#### Records supplied:
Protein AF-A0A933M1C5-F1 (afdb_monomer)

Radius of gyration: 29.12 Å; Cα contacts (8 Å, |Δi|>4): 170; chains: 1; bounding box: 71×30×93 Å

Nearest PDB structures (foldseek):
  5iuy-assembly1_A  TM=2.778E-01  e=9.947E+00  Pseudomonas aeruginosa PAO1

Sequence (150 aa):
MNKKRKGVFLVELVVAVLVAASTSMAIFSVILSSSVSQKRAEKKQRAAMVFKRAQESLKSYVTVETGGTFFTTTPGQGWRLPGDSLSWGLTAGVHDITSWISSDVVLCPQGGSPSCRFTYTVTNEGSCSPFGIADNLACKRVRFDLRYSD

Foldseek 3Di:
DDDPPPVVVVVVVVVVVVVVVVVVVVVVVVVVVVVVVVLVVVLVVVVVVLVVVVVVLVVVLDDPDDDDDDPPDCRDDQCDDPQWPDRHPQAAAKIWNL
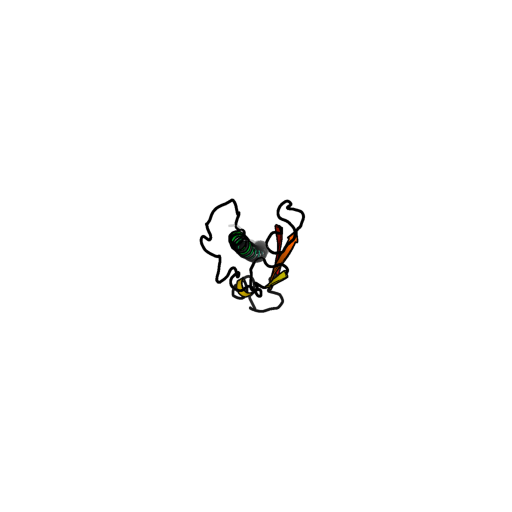VSCLPVCSQCVPRPPPQFTKMKGWDFDQVPPPQGRDRVRGDIDIDIDGGGDD

Mean predicted aligned error: 10.6 Å

Solvent-accessible surface area (backbone atoms only — not comparable to full-atom values): 8761 Å² total; per-residue (Å²): 135,84,82,78,63,71,71,59,56,56,54,51,50,51,53,51,50,52,54,52,51,52,52,51,52,52,52,52,52,53,51,54,55,50,53,57,51,50,54,54,50,50,43,53,50,52,53,50,50,54,50,49,50,52,51,55,55,54,50,65,70,59,75,84,84,78,89,70,98,68,86,72,73,71,47,58,80,76,46,16,47,85,63,39,75,52,69,44,65,76,50,74,45,80,34,43,36,33,69,79,44,38,78,36,56,75,48,19,74,60,56,79,38,90,56,43,38,32,34,35,34,31,39,73,35,63,84,58,67,87,58,43,67,50,87,90,45,26,38,73,48,76,46,79,48,78,43,54,60,132

pLDDT: mean 81.24, std 13.83, range [45.16, 95.62]

Structure (mmCIF, N/CA/C/O backbone):
data_AF-A0A933M1C5-F1
#
_entry.id   AF-A0A933M1C5-F1
#
loop_
_atom_site.group_PDB
_atom_site.id
_atom_site.type_symbol
_atom_site.label_atom_id
_atom_site.label_alt_id
_atom_site.label_comp_id
_atom_site.label_asym_id
_atom_site.label_entity_id
_atom_site.label_seq_id
_atom_site.pdbx_PDB_ins_code
_atom_site.Cartn_x
_atom_site.Cartn_y
_atom_site.Cartn_z
_atom_site.occupancy
_atom_site.B_iso_or_equiv
_atom_site.auth_seq_id
_atom_site.auth_comp_id
_atom_site.auth_asym_id
_atom_site.auth_atom_id
_atom_site.pdbx_PDB_model_num
ATOM 1 N N . MET A 1 1 ? -32.705 11.387 70.047 1.00 47.00 1 MET A N 1
ATOM 2 C CA . MET A 1 1 ? -32.856 10.190 69.182 1.00 47.00 1 MET A CA 1
ATOM 3 C C . MET A 1 1 ? -33.593 10.586 67.909 1.00 47.00 1 MET A C 1
ATOM 5 O O . MET A 1 1 ? -34.805 10.752 67.938 1.00 47.00 1 MET A O 1
ATOM 9 N N . ASN A 1 2 ? -32.874 10.805 66.805 1.00 53.69 2 ASN A N 1
ATOM 10 C CA . ASN A 1 2 ? -33.494 11.220 65.544 1.00 53.69 2 ASN A CA 1
ATOM 11 C C . ASN A 1 2 ? -34.177 10.022 64.867 1.00 53.69 2 ASN A C 1
ATOM 13 O O . ASN A 1 2 ? -33.516 9.063 64.468 1.00 53.69 2 ASN A O 1
ATOM 17 N N . LYS A 1 3 ? -35.511 10.080 64.746 1.00 58.38 3 LYS A N 1
ATOM 18 C CA . LYS A 1 3 ? -36.329 9.151 63.949 1.00 58.38 3 LYS A CA 1
ATOM 19 C C . LYS A 1 3 ? -35.847 9.201 62.493 1.00 58.38 3 LYS A C 1
ATOM 21 O O . LYS A 1 3 ? -36.166 10.143 61.770 1.00 58.38 3 LYS A O 1
ATOM 26 N N . LYS A 1 4 ? -35.079 8.197 62.052 1.00 60.94 4 LYS A N 1
ATOM 27 C CA . LYS A 1 4 ? -34.691 8.045 60.641 1.00 60.94 4 LYS A CA 1
ATOM 28 C C 
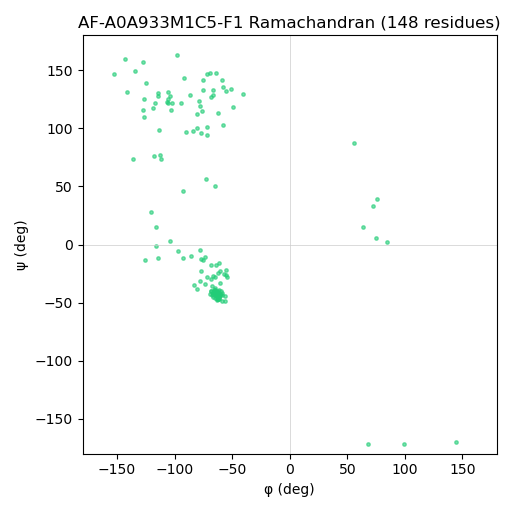. LYS A 1 4 ? -35.955 7.847 59.795 1.00 60.94 4 LYS A C 1
ATOM 30 O O . LYS A 1 4 ? -36.649 6.839 59.930 1.00 60.94 4 LYS A O 1
ATOM 35 N N . ARG A 1 5 ? -36.273 8.824 58.940 1.00 63.31 5 ARG A N 1
ATOM 36 C CA . ARG A 1 5 ? -37.392 8.757 57.988 1.00 63.31 5 ARG A CA 1
ATOM 37 C C . ARG A 1 5 ? -37.029 7.775 56.870 1.00 63.31 5 ARG A C 1
ATOM 39 O O . ARG A 1 5 ? -36.288 8.125 55.960 1.00 63.31 5 ARG A O 1
ATOM 46 N N . LYS A 1 6 ? -37.553 6.548 56.944 1.00 60.16 6 LYS A N 1
ATOM 47 C CA . LYS A 1 6 ? -37.259 5.444 56.006 1.00 60.16 6 LYS A CA 1
ATOM 48 C C . LYS A 1 6 ? -37.516 5.784 54.525 1.00 60.16 6 LYS A C 1
ATOM 50 O O . LYS A 1 6 ? -36.857 5.218 53.665 1.00 60.16 6 LYS A O 1
ATOM 55 N N . GLY A 1 7 ? -38.417 6.727 54.229 1.00 62.75 7 GLY A N 1
ATOM 56 C CA . GLY A 1 7 ? -38.719 7.150 52.854 1.00 62.75 7 GLY A CA 1
ATOM 57 C C . GLY A 1 7 ? -37.618 7.972 52.171 1.00 62.75 7 GLY A C 1
ATOM 58 O O . GLY A 1 7 ? -37.481 7.896 50.957 1.00 62.75 7 GLY A O 1
ATOM 59 N N . VAL A 1 8 ? -36.796 8.707 52.929 1.00 73.62 8 VAL A N 1
ATOM 60 C CA . VAL A 1 8 ? -35.719 9.546 52.360 1.00 73.62 8 VAL A CA 1
ATOM 61 C C . VAL A 1 8 ? -34.558 8.683 51.852 1.00 73.62 8 VAL A C 1
ATOM 63 O O . VAL A 1 8 ? -33.987 8.972 50.808 1.00 73.62 8 VAL A O 1
ATOM 66 N N . PHE A 1 9 ? -34.282 7.565 52.529 1.00 81.88 9 PHE A N 1
ATOM 67 C CA . PHE A 1 9 ? -33.194 6.648 52.179 1.00 81.88 9 PHE A CA 1
ATOM 68 C C . PHE A 1 9 ? -33.418 5.919 50.844 1.00 81.88 9 PHE A C 1
ATOM 70 O O . PHE A 1 9 ? -32.474 5.685 50.097 1.00 81.88 9 PHE A O 1
ATOM 77 N N . LEU A 1 10 ? -34.670 5.574 50.521 1.00 83.31 10 LEU A N 1
ATOM 78 C CA . LEU A 1 10 ? -34.993 4.879 49.271 1.00 83.31 10 LEU A CA 1
ATOM 79 C C . LEU A 1 10 ? -34.799 5.809 48.066 1.00 83.31 10 LEU A C 1
ATOM 81 O O . LEU A 1 10 ? -34.192 5.414 47.076 1.00 83.31 10 LEU A O 1
ATOM 85 N N . VAL A 1 11 ? -35.242 7.065 48.180 1.00 88.31 11 VAL A N 1
ATOM 86 C CA . VAL A 1 11 ? -35.043 8.080 47.133 1.00 88.31 11 VAL A CA 1
ATOM 87 C C . VAL A 1 11 ? -33.557 8.379 46.937 1.00 88.31 11 VAL A C 1
ATOM 89 O O . VAL A 1 11 ? -33.090 8.411 45.803 1.00 88.31 11 VAL A O 1
ATOM 92 N N . GLU A 1 12 ? -32.801 8.536 48.023 1.00 87.62 12 GLU A N 1
ATOM 93 C CA . GLU A 1 12 ? -31.356 8.782 47.972 1.00 87.62 12 GLU A CA 1
ATOM 94 C C . GLU A 1 12 ? -30.600 7.639 47.281 1.00 87.62 12 GLU A C 1
ATOM 96 O O . GLU A 1 12 ? -29.777 7.889 46.401 1.00 87.62 12 GLU A O 1
ATOM 101 N N . LEU A 1 13 ? -30.939 6.384 47.597 1.00 91.12 13 LEU A N 1
ATOM 102 C CA . LEU A 1 13 ? -30.345 5.216 46.949 1.00 91.12 13 LEU A CA 1
ATOM 103 C C . LEU A 1 13 ? -30.670 5.168 45.451 1.00 91.12 13 LEU A C 1
ATOM 105 O O . LEU A 1 13 ? -29.781 4.919 44.642 1.00 91.12 13 LEU A O 1
ATOM 109 N N . VAL A 1 14 ? -31.922 5.426 45.063 1.00 93.12 14 VAL A N 1
ATOM 110 C CA . VAL A 1 14 ? -32.327 5.416 43.648 1.00 93.12 14 VAL A CA 1
ATOM 111 C C . VAL A 1 14 ? -31.606 6.511 42.865 1.00 93.12 14 VAL A C 1
ATOM 113 O O . VAL A 1 14 ? -31.104 6.248 41.773 1.00 93.12 14 VAL A O 1
ATOM 116 N N . VAL A 1 15 ? -31.492 7.718 43.428 1.00 94.94 15 VAL A N 1
ATOM 117 C CA . VAL A 1 15 ? -30.737 8.811 42.801 1.00 94.94 15 VAL A CA 1
ATOM 118 C C . VAL A 1 15 ? -29.255 8.448 42.692 1.00 94.94 15 VAL A C 1
ATOM 120 O O . VAL A 1 15 ? -28.669 8.627 41.626 1.00 94.94 15 VAL A O 1
ATOM 123 N N . ALA A 1 16 ? -28.656 7.869 43.737 1.00 93.62 16 ALA A N 1
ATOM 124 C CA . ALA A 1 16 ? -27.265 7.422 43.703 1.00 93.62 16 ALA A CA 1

#### About this exercise:
Above are the records; from them, give again exactly the lines from the one containing "ATOM 59 N N" to the one containing "ATOM 68 C C", both lines included, and nothing more.

#### Task response:
ATOM 59 N N . VAL A 1 8 ? -36.796 8.707 52.929 1.00 73.62 8 VAL A N 1
ATOM 60 C CA . VAL A 1 8 ? -35.719 9.546 52.360 1.00 73.62 8 VAL A CA 1
ATOM 61 C C . VAL A 1 8 ? -34.558 8.683 51.852 1.00 73.62 8 VAL A C 1
ATOM 63 O O . VAL A 1 8 ? -33.987 8.972 50.808 1.00 73.62 8 VAL A O 1
ATOM 66 N N . PHE A 1 9 ? -34.282 7.565 52.529 1.00 81.88 9 PHE A N 1
ATOM 67 C CA . PHE A 1 9 ? -33.194 6.648 52.179 1.00 81.88 9 PHE A CA 1
ATOM 68 C C . PHE A 1 9 ? -33.418 5.919 50.844 1.00 81.88 9 PHE A C 1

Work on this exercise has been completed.